Do You Underestimate The Tasks You Like?

I’m sure I do this and I’m wondering whether you think everybody does. When I’m asked to estimate how much time some task is going to take:

  • If it’s something I enjoy doing, like writing, or programming, or driving  on an open road, my estimate is always too low.
  • If it’s something I don’t enjoy, like chores, or long meetings, or driving through city traffic, then my estimate is always too high.

I’m serious. Back in the 1990s when I was actually programming real software product – I did a third of the code in the first Business Plan Pro – my estimates of the time things would take were terrible. Even today, when I’m mostly writing, the time I actually take doing this blog post, to name one example, is about three times more than what I would have thought when I started it.

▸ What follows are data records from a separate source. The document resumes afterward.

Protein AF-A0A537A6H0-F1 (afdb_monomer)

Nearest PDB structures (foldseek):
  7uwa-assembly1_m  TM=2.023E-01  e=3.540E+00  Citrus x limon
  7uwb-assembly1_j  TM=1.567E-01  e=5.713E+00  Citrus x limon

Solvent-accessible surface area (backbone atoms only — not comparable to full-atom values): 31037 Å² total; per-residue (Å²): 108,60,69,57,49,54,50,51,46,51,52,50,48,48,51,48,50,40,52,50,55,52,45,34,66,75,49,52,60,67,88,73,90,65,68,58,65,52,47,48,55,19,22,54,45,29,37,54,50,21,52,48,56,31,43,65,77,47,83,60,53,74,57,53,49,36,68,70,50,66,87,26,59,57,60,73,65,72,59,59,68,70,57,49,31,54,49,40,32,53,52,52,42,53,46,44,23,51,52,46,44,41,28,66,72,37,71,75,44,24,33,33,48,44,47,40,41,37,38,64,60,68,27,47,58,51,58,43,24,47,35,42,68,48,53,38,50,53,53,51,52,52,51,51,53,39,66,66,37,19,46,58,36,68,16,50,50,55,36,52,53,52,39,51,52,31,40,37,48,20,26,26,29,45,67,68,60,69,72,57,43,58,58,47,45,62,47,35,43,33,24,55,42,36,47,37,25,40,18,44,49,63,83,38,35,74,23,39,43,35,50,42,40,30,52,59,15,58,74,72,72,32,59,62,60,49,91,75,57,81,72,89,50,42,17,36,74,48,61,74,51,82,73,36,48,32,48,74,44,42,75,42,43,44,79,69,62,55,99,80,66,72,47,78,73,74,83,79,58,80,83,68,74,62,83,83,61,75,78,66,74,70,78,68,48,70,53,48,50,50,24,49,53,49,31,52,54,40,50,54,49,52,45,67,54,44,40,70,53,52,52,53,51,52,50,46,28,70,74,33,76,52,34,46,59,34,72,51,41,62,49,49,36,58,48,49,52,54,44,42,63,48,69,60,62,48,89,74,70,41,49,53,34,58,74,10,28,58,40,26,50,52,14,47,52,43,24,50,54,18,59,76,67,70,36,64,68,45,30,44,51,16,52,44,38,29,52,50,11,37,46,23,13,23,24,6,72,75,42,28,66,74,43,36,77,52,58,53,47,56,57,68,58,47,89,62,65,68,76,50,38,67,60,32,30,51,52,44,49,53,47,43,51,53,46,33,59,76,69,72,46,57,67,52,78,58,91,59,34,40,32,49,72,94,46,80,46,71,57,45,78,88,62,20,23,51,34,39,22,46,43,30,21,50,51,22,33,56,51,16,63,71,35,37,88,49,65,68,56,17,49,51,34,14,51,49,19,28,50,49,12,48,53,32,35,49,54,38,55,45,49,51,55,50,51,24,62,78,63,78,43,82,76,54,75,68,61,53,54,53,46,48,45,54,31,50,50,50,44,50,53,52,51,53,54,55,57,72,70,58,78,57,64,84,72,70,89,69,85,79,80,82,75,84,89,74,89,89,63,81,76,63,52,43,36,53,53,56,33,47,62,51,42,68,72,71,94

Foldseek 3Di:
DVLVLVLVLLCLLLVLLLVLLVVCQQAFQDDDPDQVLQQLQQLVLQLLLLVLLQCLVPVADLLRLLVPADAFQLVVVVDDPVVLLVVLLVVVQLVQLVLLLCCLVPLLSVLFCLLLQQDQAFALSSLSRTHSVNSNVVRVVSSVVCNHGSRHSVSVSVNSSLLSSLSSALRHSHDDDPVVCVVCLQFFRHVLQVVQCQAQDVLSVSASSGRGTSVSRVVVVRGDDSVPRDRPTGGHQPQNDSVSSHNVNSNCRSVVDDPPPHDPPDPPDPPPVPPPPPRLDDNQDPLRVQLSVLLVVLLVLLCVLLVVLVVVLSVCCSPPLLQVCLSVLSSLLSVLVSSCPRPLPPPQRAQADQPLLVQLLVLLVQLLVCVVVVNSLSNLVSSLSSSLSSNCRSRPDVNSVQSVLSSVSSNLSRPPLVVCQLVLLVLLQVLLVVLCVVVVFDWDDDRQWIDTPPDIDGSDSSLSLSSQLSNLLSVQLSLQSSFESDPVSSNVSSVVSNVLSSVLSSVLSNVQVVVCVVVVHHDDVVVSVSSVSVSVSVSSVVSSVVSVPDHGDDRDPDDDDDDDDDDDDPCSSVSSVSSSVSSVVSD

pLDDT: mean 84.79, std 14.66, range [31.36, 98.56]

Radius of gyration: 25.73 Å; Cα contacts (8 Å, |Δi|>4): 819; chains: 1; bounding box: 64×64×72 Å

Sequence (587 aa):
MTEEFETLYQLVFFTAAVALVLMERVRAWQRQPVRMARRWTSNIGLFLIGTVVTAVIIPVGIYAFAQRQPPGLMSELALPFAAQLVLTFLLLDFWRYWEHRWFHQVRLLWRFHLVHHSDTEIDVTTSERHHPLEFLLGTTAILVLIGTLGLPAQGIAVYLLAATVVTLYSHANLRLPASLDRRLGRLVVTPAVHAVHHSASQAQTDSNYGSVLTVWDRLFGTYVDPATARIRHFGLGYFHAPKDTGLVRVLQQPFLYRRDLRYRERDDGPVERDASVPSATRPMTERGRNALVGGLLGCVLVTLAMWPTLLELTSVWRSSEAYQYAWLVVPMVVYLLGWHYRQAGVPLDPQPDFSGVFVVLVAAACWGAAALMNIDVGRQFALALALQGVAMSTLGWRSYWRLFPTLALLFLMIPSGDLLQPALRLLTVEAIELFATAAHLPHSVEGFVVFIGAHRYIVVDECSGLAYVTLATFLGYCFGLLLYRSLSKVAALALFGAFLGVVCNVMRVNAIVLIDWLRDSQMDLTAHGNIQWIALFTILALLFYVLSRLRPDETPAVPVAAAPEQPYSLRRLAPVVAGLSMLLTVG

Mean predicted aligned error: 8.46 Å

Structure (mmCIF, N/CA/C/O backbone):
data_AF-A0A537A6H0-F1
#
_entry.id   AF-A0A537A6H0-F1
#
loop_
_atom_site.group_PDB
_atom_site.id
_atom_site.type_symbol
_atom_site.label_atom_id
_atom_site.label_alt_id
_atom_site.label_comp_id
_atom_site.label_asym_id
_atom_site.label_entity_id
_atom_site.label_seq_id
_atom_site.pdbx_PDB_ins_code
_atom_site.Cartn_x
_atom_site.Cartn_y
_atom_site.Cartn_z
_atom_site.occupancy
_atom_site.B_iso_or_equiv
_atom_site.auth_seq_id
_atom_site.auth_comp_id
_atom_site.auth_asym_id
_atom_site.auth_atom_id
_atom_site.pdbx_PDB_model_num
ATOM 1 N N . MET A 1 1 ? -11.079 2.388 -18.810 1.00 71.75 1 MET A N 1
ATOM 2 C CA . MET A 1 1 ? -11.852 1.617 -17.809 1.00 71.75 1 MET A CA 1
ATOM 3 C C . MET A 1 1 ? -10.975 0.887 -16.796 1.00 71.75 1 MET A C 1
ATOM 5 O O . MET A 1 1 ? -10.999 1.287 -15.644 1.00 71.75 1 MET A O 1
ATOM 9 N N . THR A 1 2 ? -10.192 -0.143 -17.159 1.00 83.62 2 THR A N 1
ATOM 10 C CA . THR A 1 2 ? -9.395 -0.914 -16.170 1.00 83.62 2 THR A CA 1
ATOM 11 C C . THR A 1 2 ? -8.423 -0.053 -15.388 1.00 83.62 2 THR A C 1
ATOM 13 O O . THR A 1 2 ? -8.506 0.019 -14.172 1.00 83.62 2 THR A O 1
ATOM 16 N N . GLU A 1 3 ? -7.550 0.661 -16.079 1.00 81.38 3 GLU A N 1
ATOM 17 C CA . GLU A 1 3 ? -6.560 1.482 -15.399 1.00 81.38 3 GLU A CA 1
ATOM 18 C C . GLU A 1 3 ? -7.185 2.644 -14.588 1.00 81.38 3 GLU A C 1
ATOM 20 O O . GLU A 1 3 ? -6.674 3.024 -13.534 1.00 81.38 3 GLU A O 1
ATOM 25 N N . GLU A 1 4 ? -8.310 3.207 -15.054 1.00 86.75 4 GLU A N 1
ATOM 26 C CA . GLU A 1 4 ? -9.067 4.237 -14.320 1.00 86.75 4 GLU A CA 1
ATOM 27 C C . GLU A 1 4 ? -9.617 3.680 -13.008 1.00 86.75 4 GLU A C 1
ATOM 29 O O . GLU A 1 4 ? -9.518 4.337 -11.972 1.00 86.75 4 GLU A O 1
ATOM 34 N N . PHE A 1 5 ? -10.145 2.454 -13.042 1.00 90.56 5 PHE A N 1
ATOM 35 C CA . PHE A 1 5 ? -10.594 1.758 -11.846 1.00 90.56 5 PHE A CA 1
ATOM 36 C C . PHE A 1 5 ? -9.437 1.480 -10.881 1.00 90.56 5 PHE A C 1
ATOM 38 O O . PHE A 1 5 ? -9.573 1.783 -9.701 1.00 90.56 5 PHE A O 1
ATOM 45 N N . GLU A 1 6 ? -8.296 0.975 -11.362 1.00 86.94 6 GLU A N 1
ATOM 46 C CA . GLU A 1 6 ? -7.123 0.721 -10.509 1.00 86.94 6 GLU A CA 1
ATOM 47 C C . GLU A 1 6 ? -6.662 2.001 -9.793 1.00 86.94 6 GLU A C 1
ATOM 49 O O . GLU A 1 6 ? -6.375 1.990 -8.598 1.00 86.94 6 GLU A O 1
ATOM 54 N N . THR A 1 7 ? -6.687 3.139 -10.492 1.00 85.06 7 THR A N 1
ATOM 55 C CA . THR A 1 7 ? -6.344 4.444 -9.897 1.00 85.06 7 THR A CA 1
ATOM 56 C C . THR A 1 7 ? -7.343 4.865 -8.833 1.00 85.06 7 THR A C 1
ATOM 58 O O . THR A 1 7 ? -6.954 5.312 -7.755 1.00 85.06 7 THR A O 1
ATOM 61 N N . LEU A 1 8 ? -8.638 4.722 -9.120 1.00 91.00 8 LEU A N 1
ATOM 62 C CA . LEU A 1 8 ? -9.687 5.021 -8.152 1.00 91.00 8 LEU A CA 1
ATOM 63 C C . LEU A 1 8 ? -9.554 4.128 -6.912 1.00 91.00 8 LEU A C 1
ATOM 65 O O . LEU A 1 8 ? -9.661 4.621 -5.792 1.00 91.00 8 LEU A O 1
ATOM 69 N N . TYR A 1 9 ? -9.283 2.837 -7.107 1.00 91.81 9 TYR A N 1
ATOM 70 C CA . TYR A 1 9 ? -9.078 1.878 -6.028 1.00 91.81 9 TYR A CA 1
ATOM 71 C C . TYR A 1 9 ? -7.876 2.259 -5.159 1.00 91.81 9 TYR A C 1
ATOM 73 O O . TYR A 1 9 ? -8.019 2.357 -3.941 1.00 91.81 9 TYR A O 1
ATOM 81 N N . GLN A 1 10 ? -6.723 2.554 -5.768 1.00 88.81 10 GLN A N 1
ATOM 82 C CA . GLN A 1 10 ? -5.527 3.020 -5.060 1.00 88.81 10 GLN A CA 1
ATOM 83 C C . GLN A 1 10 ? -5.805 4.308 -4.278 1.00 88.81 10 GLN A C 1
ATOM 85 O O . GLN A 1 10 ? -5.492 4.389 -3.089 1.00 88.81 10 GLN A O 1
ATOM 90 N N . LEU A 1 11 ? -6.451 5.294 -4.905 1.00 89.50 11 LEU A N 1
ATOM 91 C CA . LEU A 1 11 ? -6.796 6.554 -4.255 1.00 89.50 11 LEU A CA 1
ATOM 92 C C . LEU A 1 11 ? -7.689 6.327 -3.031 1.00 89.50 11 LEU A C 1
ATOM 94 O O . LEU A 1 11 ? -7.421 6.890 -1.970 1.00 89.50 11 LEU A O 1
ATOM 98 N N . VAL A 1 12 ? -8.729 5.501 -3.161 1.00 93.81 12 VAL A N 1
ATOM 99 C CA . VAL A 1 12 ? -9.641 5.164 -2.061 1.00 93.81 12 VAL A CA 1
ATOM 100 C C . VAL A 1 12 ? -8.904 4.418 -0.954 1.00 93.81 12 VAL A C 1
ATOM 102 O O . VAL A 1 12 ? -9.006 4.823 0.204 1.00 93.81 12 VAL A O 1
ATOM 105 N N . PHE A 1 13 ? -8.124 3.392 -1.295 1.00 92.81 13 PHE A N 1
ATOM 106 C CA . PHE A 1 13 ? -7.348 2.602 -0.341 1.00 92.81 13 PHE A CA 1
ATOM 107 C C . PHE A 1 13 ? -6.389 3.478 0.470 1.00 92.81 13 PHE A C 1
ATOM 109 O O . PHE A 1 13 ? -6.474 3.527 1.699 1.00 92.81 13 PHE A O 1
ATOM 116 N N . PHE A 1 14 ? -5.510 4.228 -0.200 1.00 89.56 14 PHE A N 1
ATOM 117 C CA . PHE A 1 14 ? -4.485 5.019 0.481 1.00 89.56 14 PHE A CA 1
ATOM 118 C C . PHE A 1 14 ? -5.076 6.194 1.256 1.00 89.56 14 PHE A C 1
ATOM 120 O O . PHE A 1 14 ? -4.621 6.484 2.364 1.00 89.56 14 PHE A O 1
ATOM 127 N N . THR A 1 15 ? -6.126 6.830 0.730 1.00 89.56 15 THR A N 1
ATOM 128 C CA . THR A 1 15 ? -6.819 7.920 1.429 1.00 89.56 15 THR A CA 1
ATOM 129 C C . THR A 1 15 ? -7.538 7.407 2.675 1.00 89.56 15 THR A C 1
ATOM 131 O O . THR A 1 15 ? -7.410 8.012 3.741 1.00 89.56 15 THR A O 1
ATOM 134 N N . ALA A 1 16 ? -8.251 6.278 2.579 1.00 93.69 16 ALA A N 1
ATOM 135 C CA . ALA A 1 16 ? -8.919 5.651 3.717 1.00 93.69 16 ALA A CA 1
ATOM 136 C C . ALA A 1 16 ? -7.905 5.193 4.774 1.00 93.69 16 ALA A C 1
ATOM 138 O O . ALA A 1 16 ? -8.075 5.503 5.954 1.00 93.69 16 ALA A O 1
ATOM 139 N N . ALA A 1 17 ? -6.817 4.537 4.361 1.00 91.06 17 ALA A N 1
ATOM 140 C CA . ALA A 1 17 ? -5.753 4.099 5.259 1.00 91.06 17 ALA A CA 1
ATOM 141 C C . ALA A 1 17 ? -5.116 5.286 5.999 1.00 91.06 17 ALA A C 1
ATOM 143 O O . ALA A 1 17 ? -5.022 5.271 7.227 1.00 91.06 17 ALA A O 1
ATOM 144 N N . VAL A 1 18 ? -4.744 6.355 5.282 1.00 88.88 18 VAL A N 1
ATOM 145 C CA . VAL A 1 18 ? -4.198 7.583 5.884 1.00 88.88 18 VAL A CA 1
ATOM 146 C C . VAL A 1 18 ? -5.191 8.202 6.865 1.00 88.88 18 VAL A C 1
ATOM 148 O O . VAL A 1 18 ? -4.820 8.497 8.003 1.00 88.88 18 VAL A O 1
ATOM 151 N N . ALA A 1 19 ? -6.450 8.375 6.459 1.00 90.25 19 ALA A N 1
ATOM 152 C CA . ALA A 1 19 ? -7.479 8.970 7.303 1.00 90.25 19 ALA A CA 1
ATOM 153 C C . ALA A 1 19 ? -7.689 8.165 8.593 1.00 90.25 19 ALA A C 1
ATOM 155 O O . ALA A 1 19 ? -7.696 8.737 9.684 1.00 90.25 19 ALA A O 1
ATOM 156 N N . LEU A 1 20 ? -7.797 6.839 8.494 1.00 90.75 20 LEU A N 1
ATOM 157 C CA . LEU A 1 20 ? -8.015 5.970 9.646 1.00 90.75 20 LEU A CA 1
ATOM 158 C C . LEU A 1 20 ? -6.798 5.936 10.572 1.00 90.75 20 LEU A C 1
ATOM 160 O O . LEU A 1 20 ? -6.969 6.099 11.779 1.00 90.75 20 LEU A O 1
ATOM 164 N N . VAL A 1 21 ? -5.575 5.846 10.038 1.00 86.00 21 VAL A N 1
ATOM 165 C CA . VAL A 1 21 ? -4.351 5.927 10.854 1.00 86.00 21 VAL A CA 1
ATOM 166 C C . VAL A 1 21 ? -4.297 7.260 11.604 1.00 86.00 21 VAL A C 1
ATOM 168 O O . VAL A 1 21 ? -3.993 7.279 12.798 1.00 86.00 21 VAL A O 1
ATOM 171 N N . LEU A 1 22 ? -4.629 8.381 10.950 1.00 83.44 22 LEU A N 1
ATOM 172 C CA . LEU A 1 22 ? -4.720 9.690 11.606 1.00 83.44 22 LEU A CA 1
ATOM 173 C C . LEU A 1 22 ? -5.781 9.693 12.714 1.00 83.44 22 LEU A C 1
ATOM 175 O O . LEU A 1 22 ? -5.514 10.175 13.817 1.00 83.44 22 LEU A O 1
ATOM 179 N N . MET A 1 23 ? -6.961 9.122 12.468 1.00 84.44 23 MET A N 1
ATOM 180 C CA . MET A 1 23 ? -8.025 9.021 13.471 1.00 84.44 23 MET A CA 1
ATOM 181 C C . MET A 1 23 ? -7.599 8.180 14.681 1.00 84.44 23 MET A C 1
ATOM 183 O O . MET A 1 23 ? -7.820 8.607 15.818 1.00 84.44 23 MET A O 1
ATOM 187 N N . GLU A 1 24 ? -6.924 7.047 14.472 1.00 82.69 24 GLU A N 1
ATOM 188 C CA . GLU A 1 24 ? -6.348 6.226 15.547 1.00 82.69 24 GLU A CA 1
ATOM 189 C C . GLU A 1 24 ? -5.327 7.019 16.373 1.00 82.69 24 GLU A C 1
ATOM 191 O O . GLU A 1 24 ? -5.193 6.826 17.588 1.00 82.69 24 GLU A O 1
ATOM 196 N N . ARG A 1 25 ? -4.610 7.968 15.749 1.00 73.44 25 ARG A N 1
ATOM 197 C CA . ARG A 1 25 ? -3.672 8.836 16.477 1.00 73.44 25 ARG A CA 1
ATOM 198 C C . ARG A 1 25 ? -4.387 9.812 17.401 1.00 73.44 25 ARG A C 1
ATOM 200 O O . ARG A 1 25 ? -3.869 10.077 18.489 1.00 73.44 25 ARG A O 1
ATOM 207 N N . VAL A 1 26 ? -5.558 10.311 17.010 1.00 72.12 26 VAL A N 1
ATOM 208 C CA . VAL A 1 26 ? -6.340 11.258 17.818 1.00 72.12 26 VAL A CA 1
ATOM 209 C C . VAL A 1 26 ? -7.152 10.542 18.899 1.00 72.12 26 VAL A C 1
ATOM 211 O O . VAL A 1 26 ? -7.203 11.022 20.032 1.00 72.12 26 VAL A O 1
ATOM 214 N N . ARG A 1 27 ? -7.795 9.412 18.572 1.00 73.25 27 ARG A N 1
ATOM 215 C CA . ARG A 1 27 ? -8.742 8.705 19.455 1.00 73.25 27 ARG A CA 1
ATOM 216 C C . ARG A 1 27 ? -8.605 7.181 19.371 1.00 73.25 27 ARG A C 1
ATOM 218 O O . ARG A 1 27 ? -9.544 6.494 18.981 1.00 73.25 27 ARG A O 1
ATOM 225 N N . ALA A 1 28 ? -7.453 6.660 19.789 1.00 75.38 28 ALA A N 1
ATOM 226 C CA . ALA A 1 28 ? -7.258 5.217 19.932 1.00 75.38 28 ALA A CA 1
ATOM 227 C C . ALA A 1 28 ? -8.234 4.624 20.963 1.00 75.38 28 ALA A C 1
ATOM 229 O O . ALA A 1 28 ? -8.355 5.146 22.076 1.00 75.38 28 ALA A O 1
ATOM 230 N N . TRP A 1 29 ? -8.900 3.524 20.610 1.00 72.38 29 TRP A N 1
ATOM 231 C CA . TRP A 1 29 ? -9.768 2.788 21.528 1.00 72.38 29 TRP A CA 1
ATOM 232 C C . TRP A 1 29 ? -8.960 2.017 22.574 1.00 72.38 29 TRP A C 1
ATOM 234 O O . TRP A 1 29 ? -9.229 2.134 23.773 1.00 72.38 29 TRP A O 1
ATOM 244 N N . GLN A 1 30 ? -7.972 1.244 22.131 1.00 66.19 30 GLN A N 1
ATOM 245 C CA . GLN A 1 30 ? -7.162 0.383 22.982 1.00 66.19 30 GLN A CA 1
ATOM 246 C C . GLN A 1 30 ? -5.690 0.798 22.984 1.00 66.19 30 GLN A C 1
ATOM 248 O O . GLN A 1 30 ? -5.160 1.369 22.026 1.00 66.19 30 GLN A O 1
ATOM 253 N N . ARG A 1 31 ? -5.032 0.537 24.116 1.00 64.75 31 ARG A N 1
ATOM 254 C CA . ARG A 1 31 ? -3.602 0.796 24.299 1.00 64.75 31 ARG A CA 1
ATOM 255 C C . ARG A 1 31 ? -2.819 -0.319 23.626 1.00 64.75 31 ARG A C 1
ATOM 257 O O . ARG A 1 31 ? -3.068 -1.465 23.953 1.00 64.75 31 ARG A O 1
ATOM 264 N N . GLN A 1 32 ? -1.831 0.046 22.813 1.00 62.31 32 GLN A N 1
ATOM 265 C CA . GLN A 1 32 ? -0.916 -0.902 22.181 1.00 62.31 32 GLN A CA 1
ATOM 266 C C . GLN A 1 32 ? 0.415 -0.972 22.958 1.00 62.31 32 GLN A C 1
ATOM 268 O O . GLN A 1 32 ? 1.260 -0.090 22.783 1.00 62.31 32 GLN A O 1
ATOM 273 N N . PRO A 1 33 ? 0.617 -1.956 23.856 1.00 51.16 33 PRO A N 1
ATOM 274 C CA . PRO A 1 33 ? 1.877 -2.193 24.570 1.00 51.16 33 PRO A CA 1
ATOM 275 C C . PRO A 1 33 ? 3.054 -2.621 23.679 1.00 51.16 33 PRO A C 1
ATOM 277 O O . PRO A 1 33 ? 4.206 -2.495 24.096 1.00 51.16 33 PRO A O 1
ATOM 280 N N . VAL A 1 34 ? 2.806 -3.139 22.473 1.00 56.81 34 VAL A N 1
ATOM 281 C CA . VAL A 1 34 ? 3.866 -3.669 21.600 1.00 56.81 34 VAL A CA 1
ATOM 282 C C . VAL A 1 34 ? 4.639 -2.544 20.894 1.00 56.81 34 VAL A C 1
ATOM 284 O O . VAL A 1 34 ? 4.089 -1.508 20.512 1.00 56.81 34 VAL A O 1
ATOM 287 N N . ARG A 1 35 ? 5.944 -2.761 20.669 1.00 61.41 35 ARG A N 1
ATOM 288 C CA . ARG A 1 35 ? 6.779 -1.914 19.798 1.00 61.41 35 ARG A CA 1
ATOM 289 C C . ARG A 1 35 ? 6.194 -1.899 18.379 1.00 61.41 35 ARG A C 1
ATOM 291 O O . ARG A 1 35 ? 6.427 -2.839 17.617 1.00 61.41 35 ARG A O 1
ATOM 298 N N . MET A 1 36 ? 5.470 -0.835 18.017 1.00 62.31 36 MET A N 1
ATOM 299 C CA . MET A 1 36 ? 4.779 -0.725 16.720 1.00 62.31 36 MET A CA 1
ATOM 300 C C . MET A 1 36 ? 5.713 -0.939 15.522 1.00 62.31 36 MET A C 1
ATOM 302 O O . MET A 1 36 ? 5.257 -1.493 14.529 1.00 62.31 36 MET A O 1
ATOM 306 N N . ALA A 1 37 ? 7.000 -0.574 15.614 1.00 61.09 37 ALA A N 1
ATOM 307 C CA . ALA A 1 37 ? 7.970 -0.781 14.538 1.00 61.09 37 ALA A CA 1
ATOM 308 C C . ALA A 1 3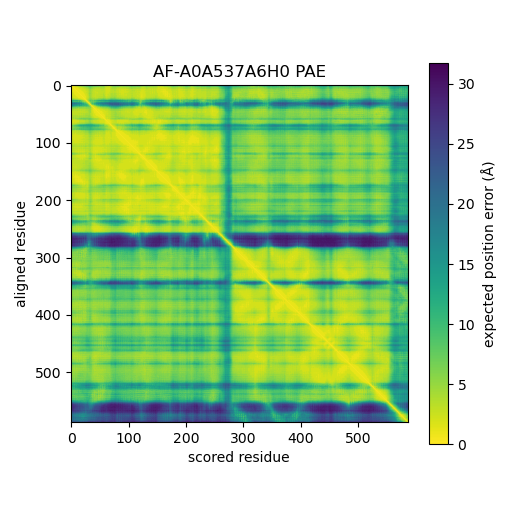7 ? 8.030 -2.243 14.085 1.00 61.09 37 ALA A C 1
ATOM 310 O O . ALA A 1 37 ? 7.923 -2.513 12.897 1.00 61.09 37 ALA A O 1
ATOM 311 N N . ARG A 1 38 ? 8.122 -3.202 15.017 1.00 68.69 38 ARG A N 1
ATOM 312 C CA . ARG A 1 38 ? 8.224 -4.632 14.676 1.00 68.69 38 ARG A CA 1
ATOM 313 C C . ARG A 1 38 ? 6.925 -5.209 14.103 1.00 68.69 38 ARG A C 1
ATOM 315 O O . ARG A 1 38 ? 6.953 -6.141 13.302 1.00 68.69 38 ARG A O 1
ATOM 322 N N . ARG A 1 39 ? 5.788 -4.678 14.547 1.00 77.38 39 ARG A N 1
ATOM 323 C CA . ARG A 1 39 ? 4.469 -5.132 14.104 1.00 77.38 39 ARG A CA 1
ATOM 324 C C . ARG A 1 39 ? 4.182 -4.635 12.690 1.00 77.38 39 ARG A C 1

And that’s a business problem, not just a random thought.  Coordinating and collaborating requires managing time estimates. How do you coordinate marketing implementation and launch, for example, if time estimates are wrong?

It was hell on me when I was getting any of my books finished. It was so much more fun to imagine them, outline and highlights and all, think about them, than to actually write all those words.

I tried to double or triple my own estimates for my own work, but that didn’t work very well either, because every so often I’d get really psyched on a job, get into a zone, and finish it as quickly as I originally thought I would.

So I have no solution to this problem. Maybe it’s a good thing to have jobs you like as much as I’ve liked some of mine. But it’s hard to deal with. Do you have a solution?

(Image: Enrico Fianchini/istockphoto)

Comments

  • AviD says:

    Yes, actually – I found a fantastic solution, embodied by Fog Creek’s fantastic project planning tool – Fogbugz.

    This tool implements EBS – evidence based scheduling, which is basically repeated and optimized Monte Carlo simulations on your actual history of estimates, using your time tracking as input.

    So, the first time you might still be stuck, but if you repeatedly make the same error in estimates, Fogbugz will know statistically, based on historical *evidence*, how long it will really take you. Turns out it’s pretty accurate.

    Cheers
    Avi D

    • Tim Berry says:

      @AviD thanks for adding that. Generally I don’t approve comments that are product plugs like yours for FogBugz, but I’m hoping you’re not directly connected with the company, and we use Fogbugz at Palo Alto Software, too. Furthermore, I really liked Joel Spolsky’s blog until he stopped it, but I still read his stuff when he publishes elsewhere. (Joel is co-founder of Fog Creek Software).

      Ironically, FogBugz wasn’t something I was using in the 1990s when I was actually programming portions of the product, and I don’t use it now because I’m not doing development anymore. Maybe I should though … you have a point.

  • company profiles says:

    Thanks for this – I enjoyed reading it a lot!

    I think it’s certainly fair to say that I’m guilty of under-estimating tasks if I enjoy them. Partly, it may be because I recollect them as being easier (and less time-consuming) than they really are.

    In a business environment, this weakness certainly has dangers associated with it. May be time to try and change my approach.

  • Charles Robinson says:

    I look at my actually delivered time and use that to make estimates. I don’t rely on my gut, I try to make it as fact-based as possible.